I'm trying to calculate the divergence of $\frac{\vec{r} (\vec{r}.\vec{a})}{r^3}$ and I've tried using 2 separate methods. First using expression for divergence in spherical polar coordinates (since the above field depends only on radial component) and the other by brute force using cartesian coordinates and Einstein summation convention but I'm getting different answers.
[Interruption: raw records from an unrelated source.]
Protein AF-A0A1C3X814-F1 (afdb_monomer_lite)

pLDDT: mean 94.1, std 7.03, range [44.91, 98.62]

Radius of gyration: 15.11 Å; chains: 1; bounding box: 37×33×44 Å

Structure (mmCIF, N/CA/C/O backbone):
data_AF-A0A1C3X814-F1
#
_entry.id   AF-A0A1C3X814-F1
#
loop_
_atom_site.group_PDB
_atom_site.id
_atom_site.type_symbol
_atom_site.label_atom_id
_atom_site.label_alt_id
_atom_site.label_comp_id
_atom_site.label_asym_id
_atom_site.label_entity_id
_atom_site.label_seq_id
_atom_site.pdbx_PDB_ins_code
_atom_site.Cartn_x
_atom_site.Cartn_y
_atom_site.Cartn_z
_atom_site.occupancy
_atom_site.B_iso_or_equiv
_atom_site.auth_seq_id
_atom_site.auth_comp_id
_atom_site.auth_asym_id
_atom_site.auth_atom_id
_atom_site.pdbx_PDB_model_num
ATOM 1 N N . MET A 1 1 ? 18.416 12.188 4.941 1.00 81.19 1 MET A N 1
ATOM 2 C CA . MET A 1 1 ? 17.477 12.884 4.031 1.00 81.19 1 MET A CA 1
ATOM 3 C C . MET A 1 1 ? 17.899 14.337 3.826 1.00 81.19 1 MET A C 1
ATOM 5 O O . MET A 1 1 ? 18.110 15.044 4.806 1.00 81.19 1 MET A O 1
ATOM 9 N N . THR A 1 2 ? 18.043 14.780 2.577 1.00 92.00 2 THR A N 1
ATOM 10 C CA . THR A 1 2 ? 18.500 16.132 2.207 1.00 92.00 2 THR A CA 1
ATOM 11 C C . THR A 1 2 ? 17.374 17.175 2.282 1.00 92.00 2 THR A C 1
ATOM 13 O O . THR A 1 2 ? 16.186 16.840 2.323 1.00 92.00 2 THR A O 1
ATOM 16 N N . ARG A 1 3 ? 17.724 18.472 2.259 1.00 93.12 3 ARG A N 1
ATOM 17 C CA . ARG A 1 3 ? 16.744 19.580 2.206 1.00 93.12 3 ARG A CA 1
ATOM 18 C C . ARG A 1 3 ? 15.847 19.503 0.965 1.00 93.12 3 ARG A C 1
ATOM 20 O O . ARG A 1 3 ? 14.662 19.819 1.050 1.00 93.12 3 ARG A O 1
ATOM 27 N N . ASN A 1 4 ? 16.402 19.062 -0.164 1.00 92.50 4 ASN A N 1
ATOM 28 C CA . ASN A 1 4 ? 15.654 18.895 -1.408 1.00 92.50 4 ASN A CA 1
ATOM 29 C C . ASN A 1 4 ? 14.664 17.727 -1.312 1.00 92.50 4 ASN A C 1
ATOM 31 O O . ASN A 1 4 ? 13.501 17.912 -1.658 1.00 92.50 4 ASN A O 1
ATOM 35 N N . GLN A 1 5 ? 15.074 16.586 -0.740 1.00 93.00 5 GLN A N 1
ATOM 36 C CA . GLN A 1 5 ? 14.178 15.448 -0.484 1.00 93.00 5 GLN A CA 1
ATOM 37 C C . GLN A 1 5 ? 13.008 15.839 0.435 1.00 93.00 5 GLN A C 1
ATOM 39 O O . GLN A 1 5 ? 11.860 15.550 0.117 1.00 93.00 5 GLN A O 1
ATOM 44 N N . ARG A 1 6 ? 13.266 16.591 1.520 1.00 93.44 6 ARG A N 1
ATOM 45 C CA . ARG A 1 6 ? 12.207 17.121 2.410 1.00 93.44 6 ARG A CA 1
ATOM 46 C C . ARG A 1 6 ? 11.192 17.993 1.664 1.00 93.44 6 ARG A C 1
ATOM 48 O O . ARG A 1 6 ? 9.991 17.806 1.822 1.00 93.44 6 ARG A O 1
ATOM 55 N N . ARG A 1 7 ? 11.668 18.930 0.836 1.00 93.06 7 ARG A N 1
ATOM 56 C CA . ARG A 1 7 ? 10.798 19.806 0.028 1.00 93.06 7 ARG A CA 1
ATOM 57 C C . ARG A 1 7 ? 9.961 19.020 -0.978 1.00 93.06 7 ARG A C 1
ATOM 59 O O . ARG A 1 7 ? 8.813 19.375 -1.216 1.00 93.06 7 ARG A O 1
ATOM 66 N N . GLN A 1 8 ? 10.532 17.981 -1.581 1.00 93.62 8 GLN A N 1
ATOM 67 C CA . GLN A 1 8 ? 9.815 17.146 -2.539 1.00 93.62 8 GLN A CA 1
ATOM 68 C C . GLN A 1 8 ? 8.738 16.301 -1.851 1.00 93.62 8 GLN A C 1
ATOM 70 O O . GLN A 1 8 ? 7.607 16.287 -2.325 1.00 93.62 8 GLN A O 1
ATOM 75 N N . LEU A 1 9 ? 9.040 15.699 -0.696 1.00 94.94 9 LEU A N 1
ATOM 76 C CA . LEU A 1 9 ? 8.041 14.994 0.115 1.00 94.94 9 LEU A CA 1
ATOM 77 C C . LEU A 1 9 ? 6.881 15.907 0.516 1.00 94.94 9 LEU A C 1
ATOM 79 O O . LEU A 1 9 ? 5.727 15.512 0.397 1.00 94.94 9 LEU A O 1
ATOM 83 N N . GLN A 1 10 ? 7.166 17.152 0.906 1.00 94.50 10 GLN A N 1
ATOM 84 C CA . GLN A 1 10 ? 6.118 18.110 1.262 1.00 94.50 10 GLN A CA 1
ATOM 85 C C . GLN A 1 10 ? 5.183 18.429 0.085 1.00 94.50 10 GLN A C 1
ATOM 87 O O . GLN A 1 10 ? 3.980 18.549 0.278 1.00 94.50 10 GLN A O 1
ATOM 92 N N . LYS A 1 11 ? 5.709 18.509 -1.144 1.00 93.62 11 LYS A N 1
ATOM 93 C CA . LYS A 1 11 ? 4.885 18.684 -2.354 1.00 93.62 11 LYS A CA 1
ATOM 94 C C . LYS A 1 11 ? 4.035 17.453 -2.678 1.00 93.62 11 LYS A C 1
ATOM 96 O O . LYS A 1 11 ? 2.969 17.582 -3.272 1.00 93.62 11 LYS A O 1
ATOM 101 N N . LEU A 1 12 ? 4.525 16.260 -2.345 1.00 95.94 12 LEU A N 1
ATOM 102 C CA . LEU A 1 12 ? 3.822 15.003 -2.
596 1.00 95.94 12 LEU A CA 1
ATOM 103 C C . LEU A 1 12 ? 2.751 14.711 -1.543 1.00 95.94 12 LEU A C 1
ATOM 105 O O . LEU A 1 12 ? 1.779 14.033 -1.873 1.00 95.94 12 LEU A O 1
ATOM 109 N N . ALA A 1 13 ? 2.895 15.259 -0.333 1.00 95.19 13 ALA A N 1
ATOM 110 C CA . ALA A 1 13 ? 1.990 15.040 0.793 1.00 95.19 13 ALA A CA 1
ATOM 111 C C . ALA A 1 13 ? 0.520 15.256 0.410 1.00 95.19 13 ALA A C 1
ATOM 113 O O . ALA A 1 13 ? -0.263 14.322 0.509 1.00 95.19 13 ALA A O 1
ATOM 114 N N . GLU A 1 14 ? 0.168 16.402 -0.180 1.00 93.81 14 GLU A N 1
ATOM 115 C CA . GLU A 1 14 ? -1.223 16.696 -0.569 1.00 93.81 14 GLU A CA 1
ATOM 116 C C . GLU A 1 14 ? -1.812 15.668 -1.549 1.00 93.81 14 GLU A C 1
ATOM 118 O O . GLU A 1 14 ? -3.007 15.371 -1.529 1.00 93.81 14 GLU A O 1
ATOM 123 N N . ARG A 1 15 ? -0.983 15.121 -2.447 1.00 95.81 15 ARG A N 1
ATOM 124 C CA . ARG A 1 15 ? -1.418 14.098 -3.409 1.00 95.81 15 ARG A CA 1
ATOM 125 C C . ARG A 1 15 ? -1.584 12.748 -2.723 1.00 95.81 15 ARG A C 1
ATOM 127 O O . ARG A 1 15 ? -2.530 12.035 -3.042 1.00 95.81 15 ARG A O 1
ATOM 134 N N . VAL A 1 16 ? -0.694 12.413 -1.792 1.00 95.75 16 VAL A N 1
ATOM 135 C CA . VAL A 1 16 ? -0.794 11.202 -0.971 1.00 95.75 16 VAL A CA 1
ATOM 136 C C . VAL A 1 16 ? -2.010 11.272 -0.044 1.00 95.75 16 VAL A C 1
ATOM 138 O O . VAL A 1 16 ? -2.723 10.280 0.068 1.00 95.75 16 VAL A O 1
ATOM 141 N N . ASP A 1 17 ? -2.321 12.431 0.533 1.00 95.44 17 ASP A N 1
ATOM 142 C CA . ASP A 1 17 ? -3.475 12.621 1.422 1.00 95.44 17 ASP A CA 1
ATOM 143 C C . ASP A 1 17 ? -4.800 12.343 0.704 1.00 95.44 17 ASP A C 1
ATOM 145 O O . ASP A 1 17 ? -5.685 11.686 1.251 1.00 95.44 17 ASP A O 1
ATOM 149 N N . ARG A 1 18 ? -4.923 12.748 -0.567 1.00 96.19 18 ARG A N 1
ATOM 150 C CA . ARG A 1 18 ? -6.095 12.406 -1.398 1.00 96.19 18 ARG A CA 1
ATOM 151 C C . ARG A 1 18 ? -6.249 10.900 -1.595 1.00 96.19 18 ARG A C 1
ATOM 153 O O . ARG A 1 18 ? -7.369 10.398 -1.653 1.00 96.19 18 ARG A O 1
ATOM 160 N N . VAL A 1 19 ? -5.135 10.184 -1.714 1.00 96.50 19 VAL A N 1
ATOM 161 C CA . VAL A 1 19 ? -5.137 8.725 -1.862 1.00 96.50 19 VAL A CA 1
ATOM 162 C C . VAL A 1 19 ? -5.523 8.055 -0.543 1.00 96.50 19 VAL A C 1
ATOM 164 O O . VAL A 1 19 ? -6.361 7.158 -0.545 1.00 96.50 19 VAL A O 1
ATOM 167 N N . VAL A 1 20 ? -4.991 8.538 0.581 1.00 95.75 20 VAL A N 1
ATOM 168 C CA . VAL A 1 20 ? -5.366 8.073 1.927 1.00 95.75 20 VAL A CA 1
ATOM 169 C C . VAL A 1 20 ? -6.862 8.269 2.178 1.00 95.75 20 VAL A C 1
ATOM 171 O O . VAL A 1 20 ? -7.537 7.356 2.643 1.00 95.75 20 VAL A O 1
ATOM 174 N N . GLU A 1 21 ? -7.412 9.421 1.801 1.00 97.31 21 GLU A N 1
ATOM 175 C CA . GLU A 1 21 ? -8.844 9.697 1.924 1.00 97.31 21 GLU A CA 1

I'm getting $\frac{\vec{r}.\vec{a}}{r^3}$ when solving in spherical polar coordinates and $ - \frac{\vec{r}.\vec{a}}{r^3}$ with Einstein summation convention. Can someone help me out here?

Answer 1

Assuming $\mathbf a$ is a constant vector, let $$\mathbf F = \frac{\mathbf r(\mathbf r \boldsymbol \cdot \mathbf a)}{r^3} = \frac{\mathbf r \boldsymbol \cdot \mathbf a}{r^2}\hat{\mathbf r}.$$ Using the formula for the divergence in spherical polar coordinates, \begin{align*} \boldsymbol \nabla \boldsymbol \cdot \mathbf F &= \frac{1}{r^2} \frac{\partial}{\partial r}\left(r^2 F_r \right) = \frac{1}{r^2} \frac{\partial}{\partial r}\left(r^2 \frac{\mathbf r \boldsymbol \cdot \mathbf a}{r^2}\right)\\ &= \frac{1}{r^2} \frac{\partial}{\partial r}(\mathbf r \boldsymbol \cdot \mathbf a) \\ &= \frac{1}{r^2} \left( \frac{\partial \mathbf r}{\partial r} \boldsymbol \cdot \mathbf a + \mathbf r \boldsymbol \cdot \frac{\partial \mathbf a}{\partial r}\right) \\ &= \frac{1}{r^2} \left(\frac{\mathbf r}{r} \boldsymbol \cdot \mathbf a\right) \\ &= \frac{\mathbf r \boldsymbol \cdot \mathbf a}{r^3}. \end{align*} Now using the summation convention, note that $$\mathbf F = \frac{1}{r^3} x_j a_j x_i \mathbf e_i \implies F_i = \frac{x_i x_j a_j}{r^3},$$ where $(\mathbf e_1, \mathbf e_2, \mathbf e_3) = (\hat{\boldsymbol{\imath}}, \hat{\boldsymbol{\jmath}}, \hat{\boldsymbol k})$. Then, \begin{align*} \boldsymbol \nabla \boldsymbol \cdot \mathbf F &= \partial_i F_i \\ &= \frac{\partial}{\partial x_i} \left(\frac{x_i x_j a_j}{r^3}\right) \\ &= \frac{1}{r^6} \left(r^3 \frac{\partial}{\partial x_i}(x_i x_j a_j) - \frac{\partial r^3}{\partial x_i} x_i x_j a_i\right) \\ &= \frac{1}{r^6} \left(\color{red}{3}r^3 x_j a_j + r^3 x_i \delta_{ij} a_j - 3r^2 \frac{x_i}{r} x_i x_j a_j\right) \tag{$*$}\\ &= \frac{1}{r^3} \left(3x_j a_j + x_j a_j - 3 x_j a_j\right) \\ &= \frac{x_j a_j}{r^3} = \frac{\mathbf r \boldsymbol \cdot \mathbf a}{r^3}, \end{align*} as before. My guess is that the mistake was on line $(*)$, where the $\color{red} 3$ appears as $\frac{\partial x_i}{\partial x_i} = \frac{\partial x}{\partial x} + \frac{\partial y}{\partial y} + \frac{\partial z}{\partial z} = 3$.